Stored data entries

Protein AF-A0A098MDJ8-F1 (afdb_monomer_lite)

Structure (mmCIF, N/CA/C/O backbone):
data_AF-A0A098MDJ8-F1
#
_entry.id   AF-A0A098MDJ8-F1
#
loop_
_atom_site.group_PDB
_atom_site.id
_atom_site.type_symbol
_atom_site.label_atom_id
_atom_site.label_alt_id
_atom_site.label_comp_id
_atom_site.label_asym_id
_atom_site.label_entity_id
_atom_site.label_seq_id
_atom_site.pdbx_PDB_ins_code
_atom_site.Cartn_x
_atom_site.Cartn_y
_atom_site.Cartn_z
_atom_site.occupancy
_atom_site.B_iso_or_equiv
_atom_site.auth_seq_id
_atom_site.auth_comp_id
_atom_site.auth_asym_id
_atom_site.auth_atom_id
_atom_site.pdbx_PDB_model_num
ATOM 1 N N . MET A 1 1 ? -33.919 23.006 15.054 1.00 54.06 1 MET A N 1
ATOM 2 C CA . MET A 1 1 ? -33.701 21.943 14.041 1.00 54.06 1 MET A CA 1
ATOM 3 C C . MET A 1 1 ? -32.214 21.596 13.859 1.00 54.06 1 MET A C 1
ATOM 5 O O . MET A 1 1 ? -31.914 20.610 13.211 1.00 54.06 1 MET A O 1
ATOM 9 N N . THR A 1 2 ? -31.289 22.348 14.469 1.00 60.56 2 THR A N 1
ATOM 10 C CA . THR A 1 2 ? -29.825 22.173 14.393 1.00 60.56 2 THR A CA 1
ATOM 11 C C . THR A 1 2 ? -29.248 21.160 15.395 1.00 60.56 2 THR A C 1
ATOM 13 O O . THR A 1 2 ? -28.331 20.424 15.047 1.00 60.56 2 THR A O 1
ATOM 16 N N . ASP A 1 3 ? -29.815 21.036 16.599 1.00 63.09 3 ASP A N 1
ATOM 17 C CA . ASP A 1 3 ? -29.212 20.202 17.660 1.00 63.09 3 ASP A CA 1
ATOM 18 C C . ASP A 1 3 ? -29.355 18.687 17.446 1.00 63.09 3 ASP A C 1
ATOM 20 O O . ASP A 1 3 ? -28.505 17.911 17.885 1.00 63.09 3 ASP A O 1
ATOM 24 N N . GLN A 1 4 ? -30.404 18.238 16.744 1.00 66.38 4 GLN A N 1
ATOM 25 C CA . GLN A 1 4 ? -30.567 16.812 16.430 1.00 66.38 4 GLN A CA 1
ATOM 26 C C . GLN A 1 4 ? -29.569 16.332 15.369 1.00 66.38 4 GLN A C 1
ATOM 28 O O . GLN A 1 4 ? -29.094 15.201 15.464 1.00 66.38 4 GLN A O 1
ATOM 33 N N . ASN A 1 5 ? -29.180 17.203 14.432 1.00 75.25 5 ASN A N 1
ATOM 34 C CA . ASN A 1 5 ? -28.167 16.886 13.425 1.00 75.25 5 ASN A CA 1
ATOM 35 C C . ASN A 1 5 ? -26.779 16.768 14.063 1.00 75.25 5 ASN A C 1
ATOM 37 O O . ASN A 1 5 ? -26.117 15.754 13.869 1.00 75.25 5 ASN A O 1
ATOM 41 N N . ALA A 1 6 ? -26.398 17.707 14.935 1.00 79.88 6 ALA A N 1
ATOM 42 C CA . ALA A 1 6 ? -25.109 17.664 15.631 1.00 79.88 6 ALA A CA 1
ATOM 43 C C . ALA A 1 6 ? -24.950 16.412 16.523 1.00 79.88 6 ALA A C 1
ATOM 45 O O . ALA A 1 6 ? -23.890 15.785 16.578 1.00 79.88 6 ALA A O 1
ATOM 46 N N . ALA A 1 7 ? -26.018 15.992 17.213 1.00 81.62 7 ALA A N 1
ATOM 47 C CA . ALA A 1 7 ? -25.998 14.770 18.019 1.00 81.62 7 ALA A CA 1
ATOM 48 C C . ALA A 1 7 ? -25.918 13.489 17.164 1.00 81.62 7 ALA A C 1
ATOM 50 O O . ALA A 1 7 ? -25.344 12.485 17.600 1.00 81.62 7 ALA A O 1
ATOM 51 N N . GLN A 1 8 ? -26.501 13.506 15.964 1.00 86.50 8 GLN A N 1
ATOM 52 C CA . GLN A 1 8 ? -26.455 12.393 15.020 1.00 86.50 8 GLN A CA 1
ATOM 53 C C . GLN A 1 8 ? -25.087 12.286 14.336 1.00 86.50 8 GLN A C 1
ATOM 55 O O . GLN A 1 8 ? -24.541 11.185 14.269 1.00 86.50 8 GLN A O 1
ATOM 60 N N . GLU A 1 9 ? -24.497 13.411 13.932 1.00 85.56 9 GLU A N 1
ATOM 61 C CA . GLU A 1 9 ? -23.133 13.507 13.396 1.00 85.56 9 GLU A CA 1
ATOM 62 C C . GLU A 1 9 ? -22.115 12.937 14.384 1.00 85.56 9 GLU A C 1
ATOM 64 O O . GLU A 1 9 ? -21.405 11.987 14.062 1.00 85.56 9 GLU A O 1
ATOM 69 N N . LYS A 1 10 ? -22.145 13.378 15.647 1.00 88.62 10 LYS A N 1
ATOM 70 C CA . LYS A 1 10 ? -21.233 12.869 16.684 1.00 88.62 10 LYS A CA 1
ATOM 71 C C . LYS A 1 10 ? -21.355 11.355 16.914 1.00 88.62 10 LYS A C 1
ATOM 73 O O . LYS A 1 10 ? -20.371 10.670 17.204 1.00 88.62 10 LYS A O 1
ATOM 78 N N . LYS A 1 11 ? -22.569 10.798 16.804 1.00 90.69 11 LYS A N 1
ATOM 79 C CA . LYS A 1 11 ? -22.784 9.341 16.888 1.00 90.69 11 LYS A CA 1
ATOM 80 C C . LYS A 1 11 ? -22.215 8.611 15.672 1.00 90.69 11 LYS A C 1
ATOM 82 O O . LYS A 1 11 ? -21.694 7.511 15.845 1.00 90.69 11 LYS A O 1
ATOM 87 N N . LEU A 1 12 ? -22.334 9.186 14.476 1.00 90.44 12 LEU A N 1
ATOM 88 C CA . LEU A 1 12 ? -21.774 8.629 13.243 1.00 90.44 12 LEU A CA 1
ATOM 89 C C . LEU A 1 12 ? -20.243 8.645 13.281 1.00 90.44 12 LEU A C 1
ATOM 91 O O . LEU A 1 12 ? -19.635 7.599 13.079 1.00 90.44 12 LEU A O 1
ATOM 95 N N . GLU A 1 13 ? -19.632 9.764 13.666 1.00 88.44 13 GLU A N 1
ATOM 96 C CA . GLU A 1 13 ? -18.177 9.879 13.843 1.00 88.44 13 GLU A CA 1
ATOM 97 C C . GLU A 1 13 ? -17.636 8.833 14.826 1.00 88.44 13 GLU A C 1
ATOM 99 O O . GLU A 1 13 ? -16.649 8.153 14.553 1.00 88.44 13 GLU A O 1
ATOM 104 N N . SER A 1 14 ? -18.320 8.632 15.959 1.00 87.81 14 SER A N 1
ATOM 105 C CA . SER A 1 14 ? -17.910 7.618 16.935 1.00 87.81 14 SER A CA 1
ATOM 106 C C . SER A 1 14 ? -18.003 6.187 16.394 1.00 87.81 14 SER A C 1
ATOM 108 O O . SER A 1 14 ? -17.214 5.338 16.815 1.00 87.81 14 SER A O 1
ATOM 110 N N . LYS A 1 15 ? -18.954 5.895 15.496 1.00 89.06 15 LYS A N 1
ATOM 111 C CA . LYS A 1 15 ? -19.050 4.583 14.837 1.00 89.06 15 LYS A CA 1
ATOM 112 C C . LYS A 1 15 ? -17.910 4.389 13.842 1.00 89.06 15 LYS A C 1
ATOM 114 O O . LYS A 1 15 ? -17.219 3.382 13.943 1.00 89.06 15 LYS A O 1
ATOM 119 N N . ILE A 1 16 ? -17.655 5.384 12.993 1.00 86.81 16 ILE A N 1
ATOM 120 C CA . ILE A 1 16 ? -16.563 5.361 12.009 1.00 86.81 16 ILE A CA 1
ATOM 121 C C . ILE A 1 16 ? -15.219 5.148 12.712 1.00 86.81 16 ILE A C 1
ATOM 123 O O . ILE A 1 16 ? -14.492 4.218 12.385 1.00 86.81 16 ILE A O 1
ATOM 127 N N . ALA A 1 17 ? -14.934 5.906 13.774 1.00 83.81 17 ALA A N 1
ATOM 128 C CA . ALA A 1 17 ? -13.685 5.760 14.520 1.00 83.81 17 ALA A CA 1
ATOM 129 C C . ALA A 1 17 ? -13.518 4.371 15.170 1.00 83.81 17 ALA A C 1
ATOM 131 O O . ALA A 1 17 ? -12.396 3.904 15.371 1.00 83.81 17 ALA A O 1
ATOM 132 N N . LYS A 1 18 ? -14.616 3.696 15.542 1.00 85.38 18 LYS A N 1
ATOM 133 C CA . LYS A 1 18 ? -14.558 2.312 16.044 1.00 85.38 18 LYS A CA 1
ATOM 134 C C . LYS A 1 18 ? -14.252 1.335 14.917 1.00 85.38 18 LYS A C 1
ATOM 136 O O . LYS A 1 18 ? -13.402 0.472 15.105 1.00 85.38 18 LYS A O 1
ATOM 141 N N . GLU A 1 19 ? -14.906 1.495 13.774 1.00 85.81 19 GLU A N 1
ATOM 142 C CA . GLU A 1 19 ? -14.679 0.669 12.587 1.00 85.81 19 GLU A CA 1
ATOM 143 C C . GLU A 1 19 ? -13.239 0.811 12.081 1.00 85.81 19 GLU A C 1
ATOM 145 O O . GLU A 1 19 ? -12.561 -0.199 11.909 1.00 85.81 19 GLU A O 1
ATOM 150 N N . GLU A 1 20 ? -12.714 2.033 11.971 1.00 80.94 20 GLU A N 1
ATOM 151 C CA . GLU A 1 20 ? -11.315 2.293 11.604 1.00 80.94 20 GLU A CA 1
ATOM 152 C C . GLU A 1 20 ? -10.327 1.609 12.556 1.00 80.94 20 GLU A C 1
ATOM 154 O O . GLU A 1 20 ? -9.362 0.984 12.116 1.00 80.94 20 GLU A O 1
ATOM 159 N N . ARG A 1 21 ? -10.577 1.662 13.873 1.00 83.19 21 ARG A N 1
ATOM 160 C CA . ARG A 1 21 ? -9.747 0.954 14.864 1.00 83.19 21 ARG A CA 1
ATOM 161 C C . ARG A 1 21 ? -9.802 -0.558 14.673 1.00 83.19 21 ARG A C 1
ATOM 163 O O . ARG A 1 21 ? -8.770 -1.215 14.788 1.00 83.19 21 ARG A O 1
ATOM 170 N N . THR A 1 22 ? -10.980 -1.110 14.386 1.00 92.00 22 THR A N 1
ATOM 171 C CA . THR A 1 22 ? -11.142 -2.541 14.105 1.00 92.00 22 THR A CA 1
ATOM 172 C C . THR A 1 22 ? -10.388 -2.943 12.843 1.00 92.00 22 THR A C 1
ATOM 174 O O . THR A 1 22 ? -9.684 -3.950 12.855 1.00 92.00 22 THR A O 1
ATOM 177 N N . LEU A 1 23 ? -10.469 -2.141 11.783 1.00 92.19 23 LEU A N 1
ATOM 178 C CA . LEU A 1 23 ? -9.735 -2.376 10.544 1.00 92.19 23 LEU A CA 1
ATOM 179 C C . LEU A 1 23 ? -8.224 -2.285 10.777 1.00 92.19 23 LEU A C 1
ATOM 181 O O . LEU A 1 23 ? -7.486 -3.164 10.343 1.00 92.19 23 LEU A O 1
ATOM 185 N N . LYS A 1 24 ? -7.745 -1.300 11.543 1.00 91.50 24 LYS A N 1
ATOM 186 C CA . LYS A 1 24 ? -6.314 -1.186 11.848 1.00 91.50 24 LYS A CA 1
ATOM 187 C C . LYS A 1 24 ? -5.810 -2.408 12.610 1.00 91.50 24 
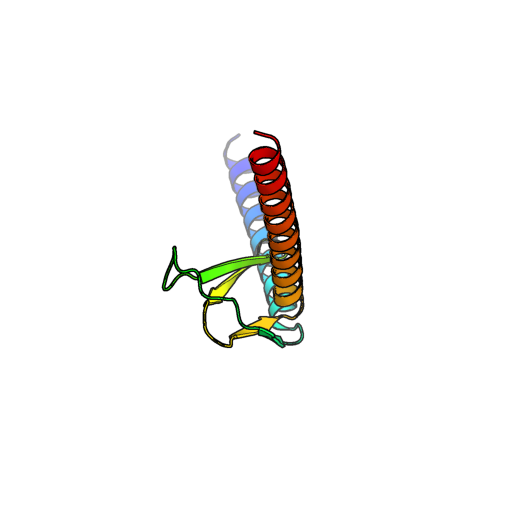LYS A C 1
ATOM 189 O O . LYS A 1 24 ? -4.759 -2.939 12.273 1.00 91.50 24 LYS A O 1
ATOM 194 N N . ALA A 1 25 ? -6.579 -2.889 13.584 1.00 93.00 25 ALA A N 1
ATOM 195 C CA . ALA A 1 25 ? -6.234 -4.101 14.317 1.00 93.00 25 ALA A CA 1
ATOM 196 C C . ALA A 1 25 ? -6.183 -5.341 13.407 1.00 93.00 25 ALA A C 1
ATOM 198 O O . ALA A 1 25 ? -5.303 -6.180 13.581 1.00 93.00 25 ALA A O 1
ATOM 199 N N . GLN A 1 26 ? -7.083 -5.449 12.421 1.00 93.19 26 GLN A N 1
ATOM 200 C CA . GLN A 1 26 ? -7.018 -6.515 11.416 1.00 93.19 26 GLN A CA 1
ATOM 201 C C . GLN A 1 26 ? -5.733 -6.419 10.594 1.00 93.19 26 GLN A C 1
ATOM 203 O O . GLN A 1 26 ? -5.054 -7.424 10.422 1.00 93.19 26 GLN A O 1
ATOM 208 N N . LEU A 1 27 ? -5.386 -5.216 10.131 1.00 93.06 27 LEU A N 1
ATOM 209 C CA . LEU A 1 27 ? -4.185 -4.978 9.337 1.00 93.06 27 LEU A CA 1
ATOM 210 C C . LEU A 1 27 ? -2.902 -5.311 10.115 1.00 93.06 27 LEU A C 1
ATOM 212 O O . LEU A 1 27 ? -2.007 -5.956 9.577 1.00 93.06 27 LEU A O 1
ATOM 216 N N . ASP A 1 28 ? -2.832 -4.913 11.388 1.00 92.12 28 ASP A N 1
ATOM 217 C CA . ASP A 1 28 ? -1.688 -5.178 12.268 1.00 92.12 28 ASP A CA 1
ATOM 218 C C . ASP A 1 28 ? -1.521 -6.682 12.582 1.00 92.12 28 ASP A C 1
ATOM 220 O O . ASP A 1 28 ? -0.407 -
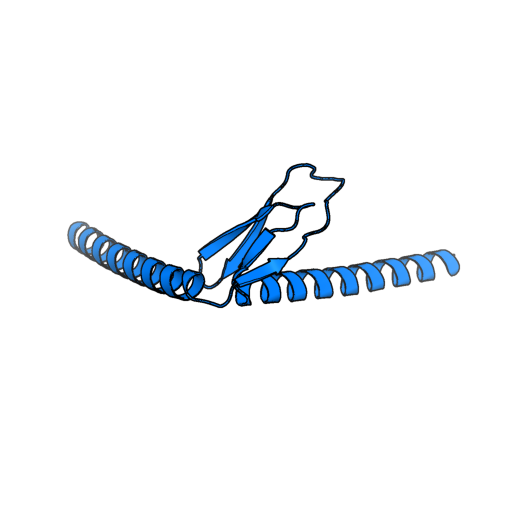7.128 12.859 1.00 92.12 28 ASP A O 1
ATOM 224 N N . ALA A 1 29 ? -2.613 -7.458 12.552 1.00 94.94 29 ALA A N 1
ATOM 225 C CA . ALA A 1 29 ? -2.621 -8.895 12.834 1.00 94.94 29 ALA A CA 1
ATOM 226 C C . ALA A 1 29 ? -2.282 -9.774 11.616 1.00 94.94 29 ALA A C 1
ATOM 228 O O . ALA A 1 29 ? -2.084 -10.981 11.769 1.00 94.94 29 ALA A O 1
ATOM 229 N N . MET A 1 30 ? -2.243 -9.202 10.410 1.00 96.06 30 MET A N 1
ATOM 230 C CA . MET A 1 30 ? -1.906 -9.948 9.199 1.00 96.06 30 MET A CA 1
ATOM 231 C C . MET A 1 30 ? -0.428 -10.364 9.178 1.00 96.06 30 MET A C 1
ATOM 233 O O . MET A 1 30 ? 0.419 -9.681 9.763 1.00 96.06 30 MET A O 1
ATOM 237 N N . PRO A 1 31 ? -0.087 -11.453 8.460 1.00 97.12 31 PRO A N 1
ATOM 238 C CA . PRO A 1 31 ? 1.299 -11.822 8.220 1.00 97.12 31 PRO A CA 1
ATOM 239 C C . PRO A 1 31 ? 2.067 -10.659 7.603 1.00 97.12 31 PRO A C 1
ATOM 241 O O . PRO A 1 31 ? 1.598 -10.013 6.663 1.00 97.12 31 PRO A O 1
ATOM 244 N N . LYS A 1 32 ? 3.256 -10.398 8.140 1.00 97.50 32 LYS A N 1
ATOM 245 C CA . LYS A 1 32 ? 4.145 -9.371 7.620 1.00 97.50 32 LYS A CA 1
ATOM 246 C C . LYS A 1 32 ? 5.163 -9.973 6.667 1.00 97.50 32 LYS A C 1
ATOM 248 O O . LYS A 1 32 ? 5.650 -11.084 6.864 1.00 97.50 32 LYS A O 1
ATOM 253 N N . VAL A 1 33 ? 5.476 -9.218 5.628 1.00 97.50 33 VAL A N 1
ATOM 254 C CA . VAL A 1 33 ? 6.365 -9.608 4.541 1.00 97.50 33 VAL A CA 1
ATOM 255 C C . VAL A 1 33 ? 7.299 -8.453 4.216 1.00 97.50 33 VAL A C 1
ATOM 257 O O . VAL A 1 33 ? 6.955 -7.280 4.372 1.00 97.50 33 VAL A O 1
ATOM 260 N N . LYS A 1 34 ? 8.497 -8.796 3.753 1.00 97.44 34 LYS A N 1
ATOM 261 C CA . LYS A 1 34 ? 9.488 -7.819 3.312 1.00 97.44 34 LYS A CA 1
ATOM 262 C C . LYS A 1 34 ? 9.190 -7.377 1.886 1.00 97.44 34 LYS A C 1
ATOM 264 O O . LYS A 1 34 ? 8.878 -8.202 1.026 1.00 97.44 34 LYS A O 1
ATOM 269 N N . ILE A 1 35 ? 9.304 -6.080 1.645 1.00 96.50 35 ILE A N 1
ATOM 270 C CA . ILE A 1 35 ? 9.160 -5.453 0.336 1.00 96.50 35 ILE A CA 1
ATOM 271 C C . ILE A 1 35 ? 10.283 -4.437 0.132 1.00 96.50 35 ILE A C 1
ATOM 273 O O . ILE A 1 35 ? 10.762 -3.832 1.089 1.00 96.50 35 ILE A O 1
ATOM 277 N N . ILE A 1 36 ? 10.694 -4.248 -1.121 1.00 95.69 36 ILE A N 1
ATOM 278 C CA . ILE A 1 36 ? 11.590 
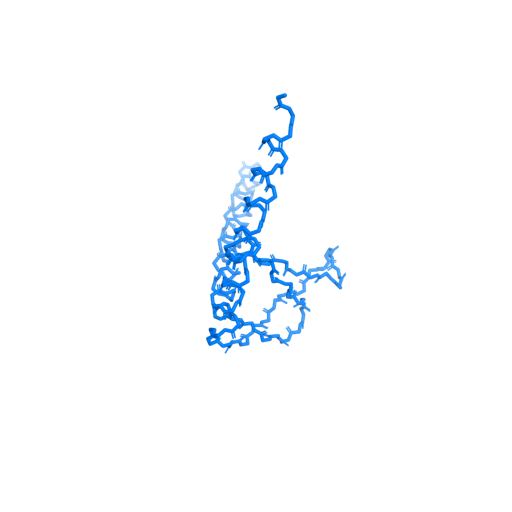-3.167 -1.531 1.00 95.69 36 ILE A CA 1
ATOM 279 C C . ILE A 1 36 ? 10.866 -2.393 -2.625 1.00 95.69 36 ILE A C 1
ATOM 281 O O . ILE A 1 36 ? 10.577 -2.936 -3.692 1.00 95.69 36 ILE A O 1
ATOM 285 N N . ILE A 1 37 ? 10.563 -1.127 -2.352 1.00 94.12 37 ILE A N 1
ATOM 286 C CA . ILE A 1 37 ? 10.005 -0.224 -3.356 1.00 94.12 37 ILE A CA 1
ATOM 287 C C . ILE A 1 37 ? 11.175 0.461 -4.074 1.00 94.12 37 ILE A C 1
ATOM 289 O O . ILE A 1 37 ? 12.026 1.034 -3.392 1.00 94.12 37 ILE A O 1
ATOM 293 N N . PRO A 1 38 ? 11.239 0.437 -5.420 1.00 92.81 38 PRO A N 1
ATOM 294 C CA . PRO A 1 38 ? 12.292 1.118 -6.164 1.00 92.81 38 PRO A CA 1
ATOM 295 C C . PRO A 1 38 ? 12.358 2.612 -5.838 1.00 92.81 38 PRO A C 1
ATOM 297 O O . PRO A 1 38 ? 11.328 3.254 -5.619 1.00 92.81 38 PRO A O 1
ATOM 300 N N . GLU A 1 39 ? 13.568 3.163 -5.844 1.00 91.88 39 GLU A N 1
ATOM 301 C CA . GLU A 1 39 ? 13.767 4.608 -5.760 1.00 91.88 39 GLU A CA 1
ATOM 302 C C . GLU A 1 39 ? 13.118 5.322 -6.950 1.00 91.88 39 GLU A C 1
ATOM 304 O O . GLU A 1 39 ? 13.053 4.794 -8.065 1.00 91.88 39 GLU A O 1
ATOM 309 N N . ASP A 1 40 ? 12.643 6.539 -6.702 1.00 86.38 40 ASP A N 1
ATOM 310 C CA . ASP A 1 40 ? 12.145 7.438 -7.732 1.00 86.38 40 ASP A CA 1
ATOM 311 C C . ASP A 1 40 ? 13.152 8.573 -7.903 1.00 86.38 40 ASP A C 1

TASK DETAILS
What is needed is an exact copy of the lines from the one containing "ATOM 310 C CA" through the last line of the records, and nothing else.

TASK SOLUTION
ATOM 310 C CA . ASP A 1 40 ? 12.145 7.438 -7.732 1.00 86.38 40 ASP A CA 1
ATOM 311 C C . ASP A 1 40 ? 13.152 8.573 -7.903 1.00 86.38 40 ASP A C 1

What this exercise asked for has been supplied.